Chronicle of Higher Education has an interview
here with UC Berkeley Law School dean on the importance of online education. I don't doubt Dean Edley's sincerity in desiring that a UC education be afforded to as many students as possible, but there simply isn't any meaningful discussion about how, exactly, UC would not simply be replicating a University of Phoenix experience for the part-time and underprivileged students to whom it would be charging the full UC tuition. Some acknowledgment of the importance of dialogue and in-class discussion would also be nice.
3 comments:
This went around about at UCSC a few years ago, where the claim was, on-line was cheaper and "didn't do any worse" than conventional classroom work. I thought this was a such a losing argument--that the conventional classroom had degraded so much that one could offer up a technology-heavy, change-difficult on-line substitute to say, now that we've destroyed the classroom to this level, on-line starts to look like the new best way to preserve that diminished state of interaction while sucking even more cost out of the whole affair.
There is a version of innovation that establishes a quality level and then moves to remove as much as possible by way of costs without exposing a loss in quality. At best it's value engineering--be smart about ops to accomplish the same thing with less wasted effort. At worst, it's a way to defraud by appearances. Add in some melamine.

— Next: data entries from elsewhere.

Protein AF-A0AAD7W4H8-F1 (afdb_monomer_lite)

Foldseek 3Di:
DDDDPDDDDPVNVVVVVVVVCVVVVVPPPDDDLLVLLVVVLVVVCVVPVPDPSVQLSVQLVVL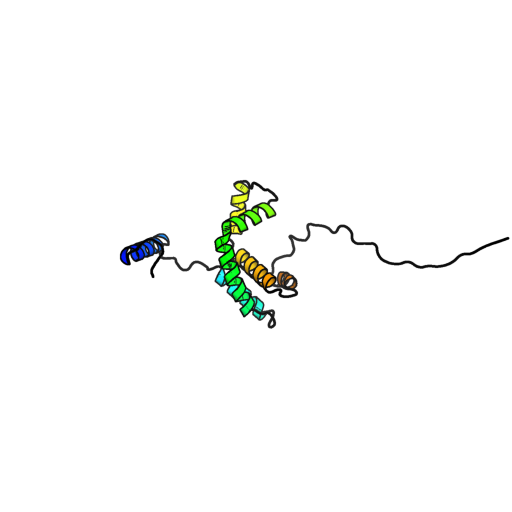LVVCVVCVVVVLLVVLCVVVVHNDDDPVSVVVCVVVSPPSNNVSVVSSVVSCVVVVPPPPVVCCVVVVPDPVVVVPDDDDDDDDDDDDDDDDDDDDDD

Sequence (161 aa):
MQSIGQSYSKETLLESELLILKTLNFCISVPNPLMYVETLLEVLGYNNVSAPIPQLYSLCRHVLQFTYLQRKPIYHSLLVSTTKCTSPSNEQRVKFAEVTEDRMLLSVGVIAAGAFILNIPNWEQVTPQMGLAPNVASHLGPTERRNRGTKEYSLNTPETP

Organism: NCBI:txid143900

pLDDT: mean 76.97, std 22.74, range [30.08, 97.0]

Radius of gyration: 27.03 Å; chains: 1; bounding box: 53×69×88 Å

Secondary structure (DSSP, 8-state):
---SS----HHHHHHHHHHHHHHTTT------HHHHHHHHHHHHHHH-TTS-HHHHHHHHHHHHHHHHHTHHHHHHHHHHHHHT-SS--HHHHHHHHHHHH-HHHHHHHHHHHHHHHTT-TTGGGGTTTTT--STTGGGS---------------------

Structure (mmCIF, N/CA/C/O backbone):
data_AF-A0AAD7W4H8-F1
#
_entry.id   AF-A0AAD7W4H8-F1
#
loop_
_atom_site.group_PDB
_atom_site.id
_atom_site.type_symbol
_atom_site.label_atom_id
_atom_site.label_alt_id
_atom_site.label_comp_id
_atom_site.label_asym_id
_atom_site.label_entity_id
_atom_site.label_seq_id
_atom_site.pdbx_PDB_ins_code
_atom_site.Cartn_x
_atom_site.Cartn_y
_atom_site.Cartn_z
_atom_site.occupancy
_atom_site.B_iso_or_equiv
_atom_site.auth_seq_id
_atom_site.auth_comp_id
_atom_site.auth_asym_id
_atom_site.auth_atom_id
_atom_site.pdbx_PDB_model_num
ATOM 1 N N . MET A 1 1 ? 7.402 -13.229 25.268 1.00 43.00 1 MET A N 1
ATOM 2 C CA . MET A 1 1 ? 7.744 -11.861 24.822 1.00 43.00 1 MET A CA 1
ATOM 3 C C . MET A 1 1 ? 7.789 -10.971 26.049 1.00 43.00 1 MET A C 1
ATOM 5 O O . MET A 1 1 ? 6.860 -11.041 26.841 1.00 43.00 1 MET A O 1
ATOM 9 N N . GLN A 1 2 ? 8.862 -10.206 26.245 1.00 44.56 2 GLN A N 1
ATOM 10 C CA . GLN A 1 2 ? 8.990 -9.244 27.346 1.00 44.56 2 GLN A CA 1
ATOM 11 C C . GLN A 1 2 ? 9.119 -7.824 26.778 1.00 44.56 2 GLN A C 1
ATOM 13 O O . GLN A 1 2 ? 9.653 -7.645 25.689 1.00 44.56 2 GLN A O 1
ATOM 18 N N . SER A 1 3 ? 8.685 -6.838 27.570 1.00 55.62 3 SER A N 1
ATOM 19 C CA . SER A 1 3 ? 8.966 -5.403 27.408 1.00 55.62 3 SER A CA 1
ATOM 20 C C . SER A 1 3 ? 8.215 -4.608 26.321 1.00 55.62 3 SER A C 1
ATOM 22 O O . SER A 1 3 ? 8.831 -3.948 25.488 1.00 55.62 3 SER A O 1
ATOM 24 N N . ILE A 1 4 ? 6.885 -4.513 26.452 1.00 56.81 4 ILE A N 1
ATOM 25 C CA . ILE A 1 4 ? 6.172 -3.233 26.235 1.00 56.81 4 ILE A CA 1
ATOM 26 C C . ILE A 1 4 ? 5.243 -2.976 27.434 1.00 56.81 4 ILE A C 1
ATOM 28 O O . ILE A 1 4 ? 4.042 -3.189 27.333 1.00 56.81 4 ILE A O 1
ATOM 32 N N . GLY A 1 5 ? 5.809 -2.571 28.579 1.00 57.16 5 GLY A N 1
ATOM 33 C CA . GLY A 1 5 ? 5.131 -1.911 29.719 1.00 57.16 5 GLY A CA 1
ATOM 34 C C . GLY A 1 5 ? 4.004 -2.631 30.489 1.00 57.16 5 GLY A C 1
ATOM 35 O O . GLY A 1 5 ? 3.772 -2.299 31.646 1.00 57.16 5 GLY A O 1
ATOM 36 N N . GLN A 1 6 ? 3.325 -3.609 29.894 1.00 61.69 6 GLN A N 1
ATOM 37 C CA . GLN A 1 6 ? 2.072 -4.184 30.369 1.00 61.69 6 GLN A CA 1
ATOM 38 C C . GLN A 1 6 ? 2.152 -5.714 30.268 1.00 61.69 6 GLN A C 1
ATOM 40 O O . GLN A 1 6 ? 2.360 -6.270 29.187 1.00 61.69 6 GLN A O 1
ATOM 45 N N . SER A 1 7 ? 1.991 -6.417 31.388 1.00 70.38 7 SER A N 1
ATOM 46 C CA . SER A 1 7 ? 1.909 -7.880 31.403 1.00 70.38 7 SER A CA 1
ATOM 47 C C . SER A 1 7 ? 0.484 -8.331 31.071 1.00 70.38 7 SER A C 1
ATOM 49 O O . SER A 1 7 ? -0.325 -8.547 31.972 1.00 70.38 7 SER A O 1
ATOM 51 N N . TYR A 1 8 ? 0.168 -8.465 29.784 1.00 76.06 8 TYR A N 1
ATOM 52 C CA . TYR A 1 8 ? -1.076 -9.109 29.357 1.00 76.06 8 TYR A CA 1
ATOM 53 C C . TYR A 1 8 ? -1.034 -10.605 29.689 1.00 76.06 8 TYR A C 1
ATOM 55 O O . TYR A 1 8 ? -0.040 -11.280 29.405 1.00 76.06 8 TYR A O 1
ATOM 63 N N . SER A 1 9 ? -2.105 -11.125 30.291 1.00 86.69 9 SER A N 1
ATOM 64 C CA . SER A 1 9 ? -2.252 -12.565 30.506 1.00 86.69 9 SER A CA 1
ATOM 65 C C . SER A 1 9 ? -2.647 -13.261 29.195 1.00 86.69 9 SER A C 1
ATOM 67 O O . SER A 1 9 ? -3.112 -12.618 28.247 1.00 86.69 9 SER A O 1
ATOM 69 N N . LYS A 1 10 ? -2.458 -14.584 29.118 1.00 87.75 10 LYS A N 1
ATOM 70 C CA . LYS A 1 10 ? -2.855 -15.360 27.927 1.00 87.75 10 LYS A CA 1
ATOM 71 C C . LYS A 1 10 ? -4.370 -15.345 27.741 1.00 87.75 10 LYS A C 1
ATOM 73 O O . LYS A 1 10 ? -4.855 -15.307 26.618 1.00 87.75 10 LYS A O 1
ATOM 78 N N . GLU A 1 11 ? -5.088 -15.345 28.854 1.00 90.75 11 GLU A N 1
ATOM 79 C CA . GLU A 1 11 ? -6.540 -15.322 28.950 1.00 90.75 11 GLU A CA 1
ATOM 80 C C . GLU A 1 11 ? -7.072 -13.991 28.401 1.00 90.75 11 GLU A C 1
ATOM 82 O O . GLU A 1 11 ? -7.886 -14.004 27.483 1.00 90.75 11 GLU A O 1
ATOM 87 N N . THR A 1 12 ? -6.523 -12.850 28.842 1.00 90.31 12 THR A N 1
ATOM 88 C CA . THR A 1 12 ? -6.894 -11.525 28.308 1.00 90.31 12 THR A CA 1
ATOM 89 C C . THR A 1 12 ? -6.591 -11.389 26.811 1.00 90.31 12 THR A C 1
ATOM 91 O O . THR A 1 12 ? -7.372 -10.783 26.076 1.00 90.31 12 THR A O 1
ATOM 94 N N . LEU A 1 13 ? -5.478 -11.964 26.332 1.00 91.56 13 LEU A N 1
ATOM 95 C CA . LEU A 1 13 ? -5.160 -11.974 24.902 1.00 91.56 13 LEU A CA 1
ATOM 96 C C . LEU A 1 13 ? -6.202 -12.783 24.111 1.00 91.56 13 LEU A C 1
ATOM 98 O O . LEU A 1 13 ? -6.778 -12.252 23.163 1.00 91.56 13 LEU A O 1
ATOM 102 N N . LEU A 1 14 ? -6.505 -14.012 24.543 1.00 94.19 14 LEU A N 1
ATOM 103 C CA . LEU A 1 14 ? -7.510 -14.879 23.915 1.00 94.19 14 LEU A CA 1
ATOM 104 C C . LEU A 1 14 ? -8.915 -14.260 23.924 1.00 94.19 14 LEU A C 1
ATOM 106 O O . LEU A 1 14 ? -9.632 -14.354 22.928 1.00 94.19 14 LEU A O 1
ATOM 110 N N . GLU A 1 15 ? -9.310 -13.593 25.011 1.00 95.00 15 GLU A N 1
ATOM 111 C CA . GLU A 1 15 ? -10.572 -12.848 25.075 1.00 95.00 15 GLU A CA 1
ATOM 112 C C . GLU A 1 15 ? -10.605 -11.704 24.054 1.00 95.00 15 GLU A C 1
ATOM 114 O O . GLU A 1 15 ? -11.618 -11.525 23.372 1.00 95.00 15 GLU A O 1
ATOM 119 N N . SER A 1 16 ? -9.497 -10.971 23.889 1.00 93.38 16 SER A N 1
ATOM 120 C CA . SER A 1 16 ? -9.400 -9.894 22.896 1.00 93.38 16 SER A CA 1
ATOM 121 C C . SER A 1 16 ? -9.436 -10.412 21.451 1.00 93.38 16 SER A C 1
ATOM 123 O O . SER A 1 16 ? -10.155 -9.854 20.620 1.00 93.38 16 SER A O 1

The crucial passage from the CHE interview: "My own hope is that various campuses in our 10-campus system will develop lower-division online programs using their own faculty or borrowing from other campuses. Then the upper-division work, where students have to declare a major and expect more-specific offerings, would be carried out at the level of the UC system, drawing on faculty resources from all 10 campuses. So in the lower division, students would get totally transferable equivalent credits at say, Berkeley or Santa Barbara, but then the upper-division work would lead to a B.A. from the UC cybercampus." Both lower and upper division are cyber?
I'm in favor of distance learning as a supplement to the interactive processes that Gerry describes above, and that are the staple of active learning and rapid intellectual response training for elites in places like Berkeley Law, Haas business school, etc. I'm not in favor of the logic that says 1) there will never again be enough money to combine high quality with mass access; 2) that's ok because we can give the masses computer-learning; 3) (unstated) more of the remaining general fund money, allocated to undergraduates, can be pulled out of undergrad education and given to high-tuition, highly selective professional schools like Edley's own.

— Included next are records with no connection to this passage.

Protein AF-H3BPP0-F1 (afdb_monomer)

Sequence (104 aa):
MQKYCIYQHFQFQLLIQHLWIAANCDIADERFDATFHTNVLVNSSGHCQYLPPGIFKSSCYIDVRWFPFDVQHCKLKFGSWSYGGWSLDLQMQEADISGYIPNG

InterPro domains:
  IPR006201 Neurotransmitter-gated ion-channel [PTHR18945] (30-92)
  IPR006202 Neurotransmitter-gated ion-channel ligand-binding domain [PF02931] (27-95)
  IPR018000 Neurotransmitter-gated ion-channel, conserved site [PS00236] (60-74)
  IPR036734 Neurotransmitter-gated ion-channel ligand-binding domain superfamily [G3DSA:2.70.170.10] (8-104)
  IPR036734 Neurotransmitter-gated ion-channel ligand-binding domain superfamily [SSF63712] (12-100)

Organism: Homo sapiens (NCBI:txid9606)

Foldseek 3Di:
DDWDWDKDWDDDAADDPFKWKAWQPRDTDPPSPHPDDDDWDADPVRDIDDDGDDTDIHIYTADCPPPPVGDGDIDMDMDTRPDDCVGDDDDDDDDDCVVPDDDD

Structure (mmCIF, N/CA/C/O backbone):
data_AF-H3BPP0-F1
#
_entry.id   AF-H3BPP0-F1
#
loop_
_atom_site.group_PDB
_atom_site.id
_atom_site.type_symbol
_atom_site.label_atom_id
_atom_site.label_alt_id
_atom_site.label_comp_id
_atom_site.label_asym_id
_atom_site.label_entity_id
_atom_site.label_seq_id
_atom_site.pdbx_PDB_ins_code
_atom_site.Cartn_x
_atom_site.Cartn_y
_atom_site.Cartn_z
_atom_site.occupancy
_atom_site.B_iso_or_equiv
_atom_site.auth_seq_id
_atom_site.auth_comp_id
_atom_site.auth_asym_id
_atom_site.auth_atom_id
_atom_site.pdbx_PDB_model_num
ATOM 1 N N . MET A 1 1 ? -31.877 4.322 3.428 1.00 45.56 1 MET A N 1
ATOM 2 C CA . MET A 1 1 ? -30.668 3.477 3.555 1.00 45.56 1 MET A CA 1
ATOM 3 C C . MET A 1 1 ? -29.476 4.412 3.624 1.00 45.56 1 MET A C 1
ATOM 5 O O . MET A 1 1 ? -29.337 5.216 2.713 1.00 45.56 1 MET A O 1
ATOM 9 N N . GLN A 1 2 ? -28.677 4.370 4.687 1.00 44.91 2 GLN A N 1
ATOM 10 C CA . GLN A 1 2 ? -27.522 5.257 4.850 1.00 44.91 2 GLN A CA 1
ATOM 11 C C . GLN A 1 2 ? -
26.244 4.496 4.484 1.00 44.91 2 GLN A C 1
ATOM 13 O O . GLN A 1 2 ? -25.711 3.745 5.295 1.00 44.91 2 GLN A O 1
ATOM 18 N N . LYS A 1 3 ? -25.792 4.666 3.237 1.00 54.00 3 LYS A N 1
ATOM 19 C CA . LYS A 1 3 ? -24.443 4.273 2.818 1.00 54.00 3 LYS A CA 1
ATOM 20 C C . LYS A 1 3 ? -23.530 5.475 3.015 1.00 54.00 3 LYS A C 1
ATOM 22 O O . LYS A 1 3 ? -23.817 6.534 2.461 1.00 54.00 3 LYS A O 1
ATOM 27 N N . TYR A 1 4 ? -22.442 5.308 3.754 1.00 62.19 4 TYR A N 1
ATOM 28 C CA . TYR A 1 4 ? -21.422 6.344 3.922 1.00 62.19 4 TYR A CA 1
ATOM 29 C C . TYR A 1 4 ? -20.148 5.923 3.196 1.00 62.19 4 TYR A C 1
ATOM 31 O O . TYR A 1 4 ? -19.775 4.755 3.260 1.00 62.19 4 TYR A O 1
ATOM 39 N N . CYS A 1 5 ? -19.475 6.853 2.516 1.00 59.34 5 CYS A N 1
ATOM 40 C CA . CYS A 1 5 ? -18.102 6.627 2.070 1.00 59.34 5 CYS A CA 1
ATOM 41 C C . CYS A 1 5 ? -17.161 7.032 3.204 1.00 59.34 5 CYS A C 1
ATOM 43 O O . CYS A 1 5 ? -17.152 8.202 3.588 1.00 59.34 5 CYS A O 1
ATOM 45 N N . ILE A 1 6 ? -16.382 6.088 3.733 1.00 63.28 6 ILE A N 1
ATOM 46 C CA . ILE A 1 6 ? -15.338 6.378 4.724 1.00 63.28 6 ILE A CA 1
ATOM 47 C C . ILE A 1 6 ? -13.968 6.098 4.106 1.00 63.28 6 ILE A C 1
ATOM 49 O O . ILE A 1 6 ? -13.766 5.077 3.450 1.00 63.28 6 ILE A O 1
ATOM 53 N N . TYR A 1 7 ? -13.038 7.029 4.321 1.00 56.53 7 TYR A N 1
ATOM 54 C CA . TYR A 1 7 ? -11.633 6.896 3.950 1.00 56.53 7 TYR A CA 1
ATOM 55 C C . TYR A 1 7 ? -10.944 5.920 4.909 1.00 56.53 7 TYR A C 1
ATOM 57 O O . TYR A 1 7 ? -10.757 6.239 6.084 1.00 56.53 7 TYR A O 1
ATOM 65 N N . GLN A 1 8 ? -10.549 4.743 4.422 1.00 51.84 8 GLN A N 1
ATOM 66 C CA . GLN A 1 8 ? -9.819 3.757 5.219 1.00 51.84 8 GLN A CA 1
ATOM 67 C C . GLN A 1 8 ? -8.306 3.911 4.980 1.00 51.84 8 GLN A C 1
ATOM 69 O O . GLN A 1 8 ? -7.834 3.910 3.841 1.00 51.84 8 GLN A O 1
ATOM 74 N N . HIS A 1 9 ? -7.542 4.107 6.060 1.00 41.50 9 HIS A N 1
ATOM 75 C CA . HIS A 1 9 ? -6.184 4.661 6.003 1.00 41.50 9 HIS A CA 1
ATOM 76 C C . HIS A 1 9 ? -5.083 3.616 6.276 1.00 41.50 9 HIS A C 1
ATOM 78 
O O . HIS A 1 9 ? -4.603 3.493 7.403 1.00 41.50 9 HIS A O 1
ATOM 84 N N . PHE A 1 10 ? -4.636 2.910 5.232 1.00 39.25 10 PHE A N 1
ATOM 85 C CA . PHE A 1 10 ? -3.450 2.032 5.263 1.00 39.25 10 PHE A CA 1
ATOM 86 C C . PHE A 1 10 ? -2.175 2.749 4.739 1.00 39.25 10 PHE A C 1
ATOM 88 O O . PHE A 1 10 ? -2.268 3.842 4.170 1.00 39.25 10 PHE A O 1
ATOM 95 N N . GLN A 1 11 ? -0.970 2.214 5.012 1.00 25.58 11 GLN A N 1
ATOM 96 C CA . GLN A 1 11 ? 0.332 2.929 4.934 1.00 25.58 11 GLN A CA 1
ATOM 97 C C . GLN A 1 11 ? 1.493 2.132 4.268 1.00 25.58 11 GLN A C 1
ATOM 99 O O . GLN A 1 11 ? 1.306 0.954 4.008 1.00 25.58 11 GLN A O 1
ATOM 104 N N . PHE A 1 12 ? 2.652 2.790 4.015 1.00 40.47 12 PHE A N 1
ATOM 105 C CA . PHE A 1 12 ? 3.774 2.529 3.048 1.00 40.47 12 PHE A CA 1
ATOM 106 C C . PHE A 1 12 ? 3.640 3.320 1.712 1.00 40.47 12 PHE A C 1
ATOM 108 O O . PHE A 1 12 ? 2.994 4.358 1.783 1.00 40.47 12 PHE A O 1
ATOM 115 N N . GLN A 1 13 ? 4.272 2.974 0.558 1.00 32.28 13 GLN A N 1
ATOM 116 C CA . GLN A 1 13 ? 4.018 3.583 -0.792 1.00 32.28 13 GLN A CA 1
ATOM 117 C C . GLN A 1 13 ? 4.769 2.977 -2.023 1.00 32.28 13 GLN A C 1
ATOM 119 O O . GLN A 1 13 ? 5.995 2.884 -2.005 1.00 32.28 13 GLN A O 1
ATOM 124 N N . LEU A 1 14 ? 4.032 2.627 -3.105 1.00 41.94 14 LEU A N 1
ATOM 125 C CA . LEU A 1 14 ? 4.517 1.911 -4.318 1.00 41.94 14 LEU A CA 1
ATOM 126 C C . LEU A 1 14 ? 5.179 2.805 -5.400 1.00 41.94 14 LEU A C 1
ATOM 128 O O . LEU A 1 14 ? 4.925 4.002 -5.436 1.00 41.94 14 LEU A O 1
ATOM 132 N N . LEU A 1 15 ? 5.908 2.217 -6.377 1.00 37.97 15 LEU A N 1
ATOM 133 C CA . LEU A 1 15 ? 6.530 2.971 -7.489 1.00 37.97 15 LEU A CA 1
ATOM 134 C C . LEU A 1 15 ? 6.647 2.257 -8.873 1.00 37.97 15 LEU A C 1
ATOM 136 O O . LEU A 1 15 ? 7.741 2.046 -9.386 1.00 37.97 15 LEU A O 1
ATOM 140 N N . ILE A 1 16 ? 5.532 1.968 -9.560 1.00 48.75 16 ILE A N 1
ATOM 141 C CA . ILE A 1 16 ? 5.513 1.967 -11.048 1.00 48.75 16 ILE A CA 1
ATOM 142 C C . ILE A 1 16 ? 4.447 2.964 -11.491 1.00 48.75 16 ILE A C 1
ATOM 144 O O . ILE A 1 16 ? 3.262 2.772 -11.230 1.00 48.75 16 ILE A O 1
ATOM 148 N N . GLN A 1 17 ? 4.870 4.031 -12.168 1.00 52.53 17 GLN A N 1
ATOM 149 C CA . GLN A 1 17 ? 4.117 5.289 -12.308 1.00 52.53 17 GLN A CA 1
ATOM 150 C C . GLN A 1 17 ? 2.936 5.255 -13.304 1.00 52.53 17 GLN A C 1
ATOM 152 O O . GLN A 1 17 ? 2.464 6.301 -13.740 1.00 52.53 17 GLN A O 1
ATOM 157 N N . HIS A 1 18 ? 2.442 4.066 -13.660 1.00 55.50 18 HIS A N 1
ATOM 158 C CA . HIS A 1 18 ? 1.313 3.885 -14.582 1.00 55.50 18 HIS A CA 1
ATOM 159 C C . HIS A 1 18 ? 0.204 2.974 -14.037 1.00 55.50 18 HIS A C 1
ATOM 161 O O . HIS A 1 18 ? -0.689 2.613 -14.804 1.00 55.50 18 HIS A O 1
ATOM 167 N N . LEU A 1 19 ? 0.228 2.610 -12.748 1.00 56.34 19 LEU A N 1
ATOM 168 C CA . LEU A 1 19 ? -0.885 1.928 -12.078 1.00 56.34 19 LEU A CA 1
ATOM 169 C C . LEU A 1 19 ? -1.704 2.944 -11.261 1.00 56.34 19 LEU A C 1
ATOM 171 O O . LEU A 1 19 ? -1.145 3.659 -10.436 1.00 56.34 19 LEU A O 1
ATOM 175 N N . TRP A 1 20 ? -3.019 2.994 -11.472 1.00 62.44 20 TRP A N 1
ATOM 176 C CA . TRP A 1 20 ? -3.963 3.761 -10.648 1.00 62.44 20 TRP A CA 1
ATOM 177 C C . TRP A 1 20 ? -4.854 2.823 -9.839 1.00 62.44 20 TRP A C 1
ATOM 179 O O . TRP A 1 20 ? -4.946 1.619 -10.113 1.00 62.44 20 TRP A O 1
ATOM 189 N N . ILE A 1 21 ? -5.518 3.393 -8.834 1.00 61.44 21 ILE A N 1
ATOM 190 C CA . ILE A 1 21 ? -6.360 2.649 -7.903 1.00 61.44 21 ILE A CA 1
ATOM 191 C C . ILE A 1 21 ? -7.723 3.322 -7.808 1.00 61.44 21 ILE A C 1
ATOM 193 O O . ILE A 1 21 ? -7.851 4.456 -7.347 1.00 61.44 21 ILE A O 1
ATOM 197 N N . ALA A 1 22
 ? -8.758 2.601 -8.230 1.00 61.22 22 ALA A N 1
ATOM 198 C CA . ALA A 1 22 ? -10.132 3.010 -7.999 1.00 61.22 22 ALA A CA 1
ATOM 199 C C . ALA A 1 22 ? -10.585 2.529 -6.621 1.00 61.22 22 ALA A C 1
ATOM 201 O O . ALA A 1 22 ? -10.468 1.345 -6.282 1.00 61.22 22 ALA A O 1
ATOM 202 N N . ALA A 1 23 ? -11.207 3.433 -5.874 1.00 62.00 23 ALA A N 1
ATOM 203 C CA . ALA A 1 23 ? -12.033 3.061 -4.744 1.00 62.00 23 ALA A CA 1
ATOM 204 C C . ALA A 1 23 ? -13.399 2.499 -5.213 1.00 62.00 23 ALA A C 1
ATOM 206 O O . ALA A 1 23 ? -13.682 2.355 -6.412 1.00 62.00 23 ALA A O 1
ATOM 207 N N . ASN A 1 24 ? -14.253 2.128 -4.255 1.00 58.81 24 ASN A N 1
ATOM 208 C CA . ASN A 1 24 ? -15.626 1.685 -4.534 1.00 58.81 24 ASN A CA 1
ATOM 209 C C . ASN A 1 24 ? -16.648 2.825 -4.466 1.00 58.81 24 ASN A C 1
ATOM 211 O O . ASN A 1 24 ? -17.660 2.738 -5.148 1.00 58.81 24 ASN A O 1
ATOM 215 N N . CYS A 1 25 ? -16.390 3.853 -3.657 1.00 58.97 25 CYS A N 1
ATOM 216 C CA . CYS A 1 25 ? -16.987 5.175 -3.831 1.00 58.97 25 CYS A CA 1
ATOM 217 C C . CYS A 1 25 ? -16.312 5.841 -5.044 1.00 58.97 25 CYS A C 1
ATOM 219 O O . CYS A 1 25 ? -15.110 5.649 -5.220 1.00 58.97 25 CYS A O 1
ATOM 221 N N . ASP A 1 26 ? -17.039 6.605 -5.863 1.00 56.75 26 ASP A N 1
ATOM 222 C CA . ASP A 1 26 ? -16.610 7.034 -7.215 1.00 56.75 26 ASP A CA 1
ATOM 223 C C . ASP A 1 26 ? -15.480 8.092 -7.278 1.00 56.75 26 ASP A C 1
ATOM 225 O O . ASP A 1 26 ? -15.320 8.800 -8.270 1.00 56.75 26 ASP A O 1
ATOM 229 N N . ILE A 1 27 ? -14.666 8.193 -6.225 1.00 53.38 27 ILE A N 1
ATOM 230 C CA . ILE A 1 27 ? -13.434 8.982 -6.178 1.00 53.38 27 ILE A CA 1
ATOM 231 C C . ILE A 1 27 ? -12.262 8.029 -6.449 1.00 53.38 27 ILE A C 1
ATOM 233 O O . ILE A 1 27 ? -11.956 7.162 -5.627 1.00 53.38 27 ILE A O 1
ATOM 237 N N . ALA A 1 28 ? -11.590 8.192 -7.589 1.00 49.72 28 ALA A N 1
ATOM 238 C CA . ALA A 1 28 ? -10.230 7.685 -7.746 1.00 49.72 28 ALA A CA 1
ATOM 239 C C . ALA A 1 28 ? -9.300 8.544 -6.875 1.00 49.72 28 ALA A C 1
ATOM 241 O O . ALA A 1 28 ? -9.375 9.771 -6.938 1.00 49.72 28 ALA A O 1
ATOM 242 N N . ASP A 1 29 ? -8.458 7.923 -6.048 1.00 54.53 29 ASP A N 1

The plan would have more credibility coming from Edley were he to a) try it out on his own law school first; b) have expertise in distance learning that would make this more than a retread of the 1990s vision of privately-capitalized online schools that didn't work; c) not have been declaring proper levels of public funding dead since the day he arrived in California (e.g. http://toodumbtolivearchive.blogspot.com/2009/07/chris-edley-op-ed-on-uc-future-january.html); d) not use the alleged end of the strong public funding era as a device to raise private funds for Berkeley law (http://toodumbtolivearchive.blogspot.com/2009/07/chris-edley-interview-new-york-times.html); e) not have a vested financial interest (for his school) in further cheapening general undergraduate education and thereby protecting state revenues for UC professional schools.
The decline in public funding rests on the fact that the public doesn't really know that it's hurting public higher education. It would be nice if someone in Edley's position would say that the cuts are bad for education, rather than endlessly adapting OTHER PEOPLE to them (on the campuses, not at the professional schools) and thereby egging them on.
Your comments are completely on point. I totally agree with you Chris.